Mining understandable state machine models from embedded code

Program understanding is a time-consuming and tedious activity for software developers. Manually building abstractions from source code requires in-depth analysis of the code. Automatic extraction of such models is possible, but cannot derive meaningful abstractions that are not already contained in the code. The automated extraction even has problems to decide which aspects of the code are important and which are not. Therefore, interactive semi-automatic approaches are the compromise of choice. In this article, we describe how state machines that describe the behaviour of a function can be extracted from code. The approach includes interaction – the user decides which aspects of the identified potentially relevant information is really relevant and which is not.

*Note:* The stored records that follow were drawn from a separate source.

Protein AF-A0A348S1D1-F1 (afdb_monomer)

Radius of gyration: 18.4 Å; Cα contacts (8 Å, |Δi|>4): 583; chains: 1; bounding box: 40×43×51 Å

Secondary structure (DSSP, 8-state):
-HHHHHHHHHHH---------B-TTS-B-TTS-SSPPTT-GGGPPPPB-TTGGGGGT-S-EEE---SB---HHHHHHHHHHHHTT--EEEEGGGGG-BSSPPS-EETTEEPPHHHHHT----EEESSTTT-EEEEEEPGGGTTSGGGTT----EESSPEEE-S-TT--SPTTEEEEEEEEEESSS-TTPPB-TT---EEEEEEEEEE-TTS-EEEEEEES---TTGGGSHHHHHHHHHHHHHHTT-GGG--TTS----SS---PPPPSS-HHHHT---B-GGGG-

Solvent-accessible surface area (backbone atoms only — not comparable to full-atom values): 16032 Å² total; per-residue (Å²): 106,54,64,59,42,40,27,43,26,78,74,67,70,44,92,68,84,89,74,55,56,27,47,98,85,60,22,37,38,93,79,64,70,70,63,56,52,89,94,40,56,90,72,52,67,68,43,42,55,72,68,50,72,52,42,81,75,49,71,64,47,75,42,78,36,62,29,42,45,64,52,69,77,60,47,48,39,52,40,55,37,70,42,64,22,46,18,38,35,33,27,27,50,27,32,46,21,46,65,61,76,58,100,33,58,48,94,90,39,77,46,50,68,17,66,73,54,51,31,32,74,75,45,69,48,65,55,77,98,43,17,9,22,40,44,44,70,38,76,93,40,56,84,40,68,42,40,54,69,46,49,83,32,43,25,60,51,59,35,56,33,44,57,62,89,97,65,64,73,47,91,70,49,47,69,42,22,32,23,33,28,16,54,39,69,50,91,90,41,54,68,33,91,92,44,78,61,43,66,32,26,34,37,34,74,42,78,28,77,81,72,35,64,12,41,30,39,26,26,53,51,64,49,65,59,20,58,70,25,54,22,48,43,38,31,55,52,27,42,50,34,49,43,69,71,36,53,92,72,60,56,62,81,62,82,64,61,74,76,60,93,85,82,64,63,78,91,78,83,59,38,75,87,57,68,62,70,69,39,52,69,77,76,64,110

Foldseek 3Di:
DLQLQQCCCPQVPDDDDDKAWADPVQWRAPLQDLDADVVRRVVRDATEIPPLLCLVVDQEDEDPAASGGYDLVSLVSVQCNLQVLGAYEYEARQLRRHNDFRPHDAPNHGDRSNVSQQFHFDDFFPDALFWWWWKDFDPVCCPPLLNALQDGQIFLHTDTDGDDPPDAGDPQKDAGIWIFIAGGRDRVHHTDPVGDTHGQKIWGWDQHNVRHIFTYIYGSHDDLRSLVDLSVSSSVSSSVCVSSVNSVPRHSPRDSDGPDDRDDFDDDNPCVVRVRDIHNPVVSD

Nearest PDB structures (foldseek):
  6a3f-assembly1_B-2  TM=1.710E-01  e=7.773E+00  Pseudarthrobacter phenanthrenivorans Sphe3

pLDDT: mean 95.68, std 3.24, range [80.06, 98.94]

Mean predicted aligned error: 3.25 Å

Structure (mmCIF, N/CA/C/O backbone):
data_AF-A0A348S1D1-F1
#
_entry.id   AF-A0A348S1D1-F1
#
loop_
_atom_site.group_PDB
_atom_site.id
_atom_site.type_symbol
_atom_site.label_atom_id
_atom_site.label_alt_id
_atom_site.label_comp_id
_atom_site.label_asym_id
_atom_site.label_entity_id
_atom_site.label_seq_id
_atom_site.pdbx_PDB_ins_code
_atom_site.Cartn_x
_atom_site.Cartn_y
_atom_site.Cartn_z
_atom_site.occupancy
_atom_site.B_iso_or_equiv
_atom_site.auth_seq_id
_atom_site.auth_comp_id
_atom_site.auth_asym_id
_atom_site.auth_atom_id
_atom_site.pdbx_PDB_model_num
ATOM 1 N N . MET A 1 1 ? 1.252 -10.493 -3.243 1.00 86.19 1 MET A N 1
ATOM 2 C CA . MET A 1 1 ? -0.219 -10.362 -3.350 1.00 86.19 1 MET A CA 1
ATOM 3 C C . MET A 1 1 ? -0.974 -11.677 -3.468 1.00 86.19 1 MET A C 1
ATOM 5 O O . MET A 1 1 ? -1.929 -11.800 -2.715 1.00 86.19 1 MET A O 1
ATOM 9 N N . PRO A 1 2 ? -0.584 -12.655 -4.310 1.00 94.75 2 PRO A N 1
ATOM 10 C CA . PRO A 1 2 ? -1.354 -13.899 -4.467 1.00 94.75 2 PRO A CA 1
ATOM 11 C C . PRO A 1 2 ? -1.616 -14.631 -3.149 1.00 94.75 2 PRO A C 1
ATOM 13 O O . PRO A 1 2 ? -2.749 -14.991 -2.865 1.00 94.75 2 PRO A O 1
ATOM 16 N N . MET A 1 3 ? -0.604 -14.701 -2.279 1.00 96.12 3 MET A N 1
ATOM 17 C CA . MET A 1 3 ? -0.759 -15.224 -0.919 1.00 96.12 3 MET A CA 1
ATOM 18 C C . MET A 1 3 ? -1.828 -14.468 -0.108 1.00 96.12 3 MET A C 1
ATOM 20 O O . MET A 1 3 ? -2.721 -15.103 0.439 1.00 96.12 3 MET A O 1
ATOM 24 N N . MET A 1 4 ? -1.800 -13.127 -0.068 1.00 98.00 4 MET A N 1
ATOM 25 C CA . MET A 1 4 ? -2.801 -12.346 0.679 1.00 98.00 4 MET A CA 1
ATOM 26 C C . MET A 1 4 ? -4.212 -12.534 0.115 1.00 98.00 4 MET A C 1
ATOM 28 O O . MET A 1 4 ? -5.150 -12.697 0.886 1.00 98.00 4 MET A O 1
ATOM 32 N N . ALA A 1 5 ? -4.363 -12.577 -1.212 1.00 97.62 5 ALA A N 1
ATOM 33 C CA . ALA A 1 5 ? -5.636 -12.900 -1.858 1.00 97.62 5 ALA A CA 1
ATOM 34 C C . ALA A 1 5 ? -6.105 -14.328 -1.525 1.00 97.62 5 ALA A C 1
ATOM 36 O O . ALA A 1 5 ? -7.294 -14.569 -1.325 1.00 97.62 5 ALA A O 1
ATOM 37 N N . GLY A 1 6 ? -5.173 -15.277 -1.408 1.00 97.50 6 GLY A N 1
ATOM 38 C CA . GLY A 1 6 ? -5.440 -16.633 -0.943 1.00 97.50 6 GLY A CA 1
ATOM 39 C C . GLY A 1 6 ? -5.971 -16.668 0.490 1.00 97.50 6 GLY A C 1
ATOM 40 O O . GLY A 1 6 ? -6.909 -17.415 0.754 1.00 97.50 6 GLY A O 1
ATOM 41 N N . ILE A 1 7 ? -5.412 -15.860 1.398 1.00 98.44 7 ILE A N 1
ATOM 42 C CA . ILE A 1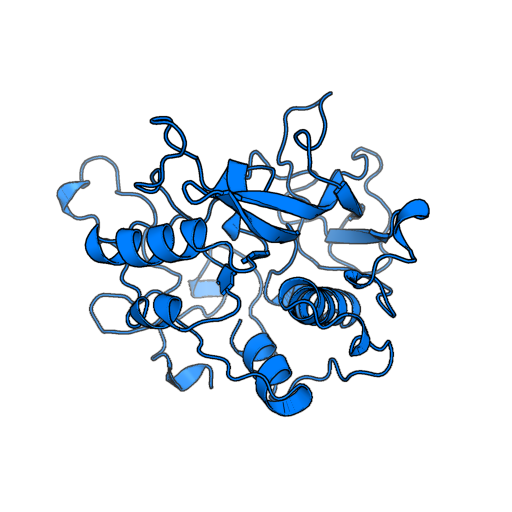 7 ? -5.918 -15.721 2.772 1.00 98.44 7 ILE A CA 1
ATOM 43 C C . ILE A 1 7 ? -7.313 -15.090 2.749 1.00 98.44 7 ILE A C 1
ATOM 45 O O . ILE A 1 7 ? -8.264 -15.714 3.210 1.00 98.44 7 ILE A O 1
ATOM 49 N N . LEU A 1 8 ? -7.460 -13.902 2.154 1.00 98.62 8 LEU A N 1
ATOM 50 C CA . LEU A 1 8 ? -8.731 -13.169 2.087 1.00 98.62 8 LEU A CA 1
ATOM 51 C C . LEU A 1 8 ? -9.861 -14.012 1.473 1.00 98.62 8 LEU A C 1
ATOM 53 O O . LEU A 1 8 ? -10.976 -14.017 1.987 1.00 98.62 8 LEU A O 1
ATOM 57 N N . SER A 1 9 ? -9.580 -14.789 0.429 1.00 98.25 9 SER A N 1
ATOM 58 C CA . SER A 1 9 ? -10.609 -15.636 -0.180 1.00 98.25 9 SER A CA 1
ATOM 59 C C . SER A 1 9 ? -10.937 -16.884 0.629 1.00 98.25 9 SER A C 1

This helps to reduce the resulting state machines to an understandable degree. However, these state machines in their raw form have transition conditions that are very complex and thus not understandable for humans. Therefore, we also introduce a technique to reduce these guards to an understandable form. The technique is a combination of heuristic logic minimization, exploitation of infeasible paths, and using transition priorities. We evaluate the approach on industrial embedded C code, first in a case study with hundreds of extracted state machines, and then in two experiments with professional developers. The results show that the approach is highly effective in making the guards understandable, and that guards reduced by our approach and presented with priorities are easier to understand than guards without priorities. We also show that the overall approach is beneficial for program comprehension. The guard reduction approach itself is quite generic and can also be applied to other problems. We demonstrate that for the simplification of mode switch logic.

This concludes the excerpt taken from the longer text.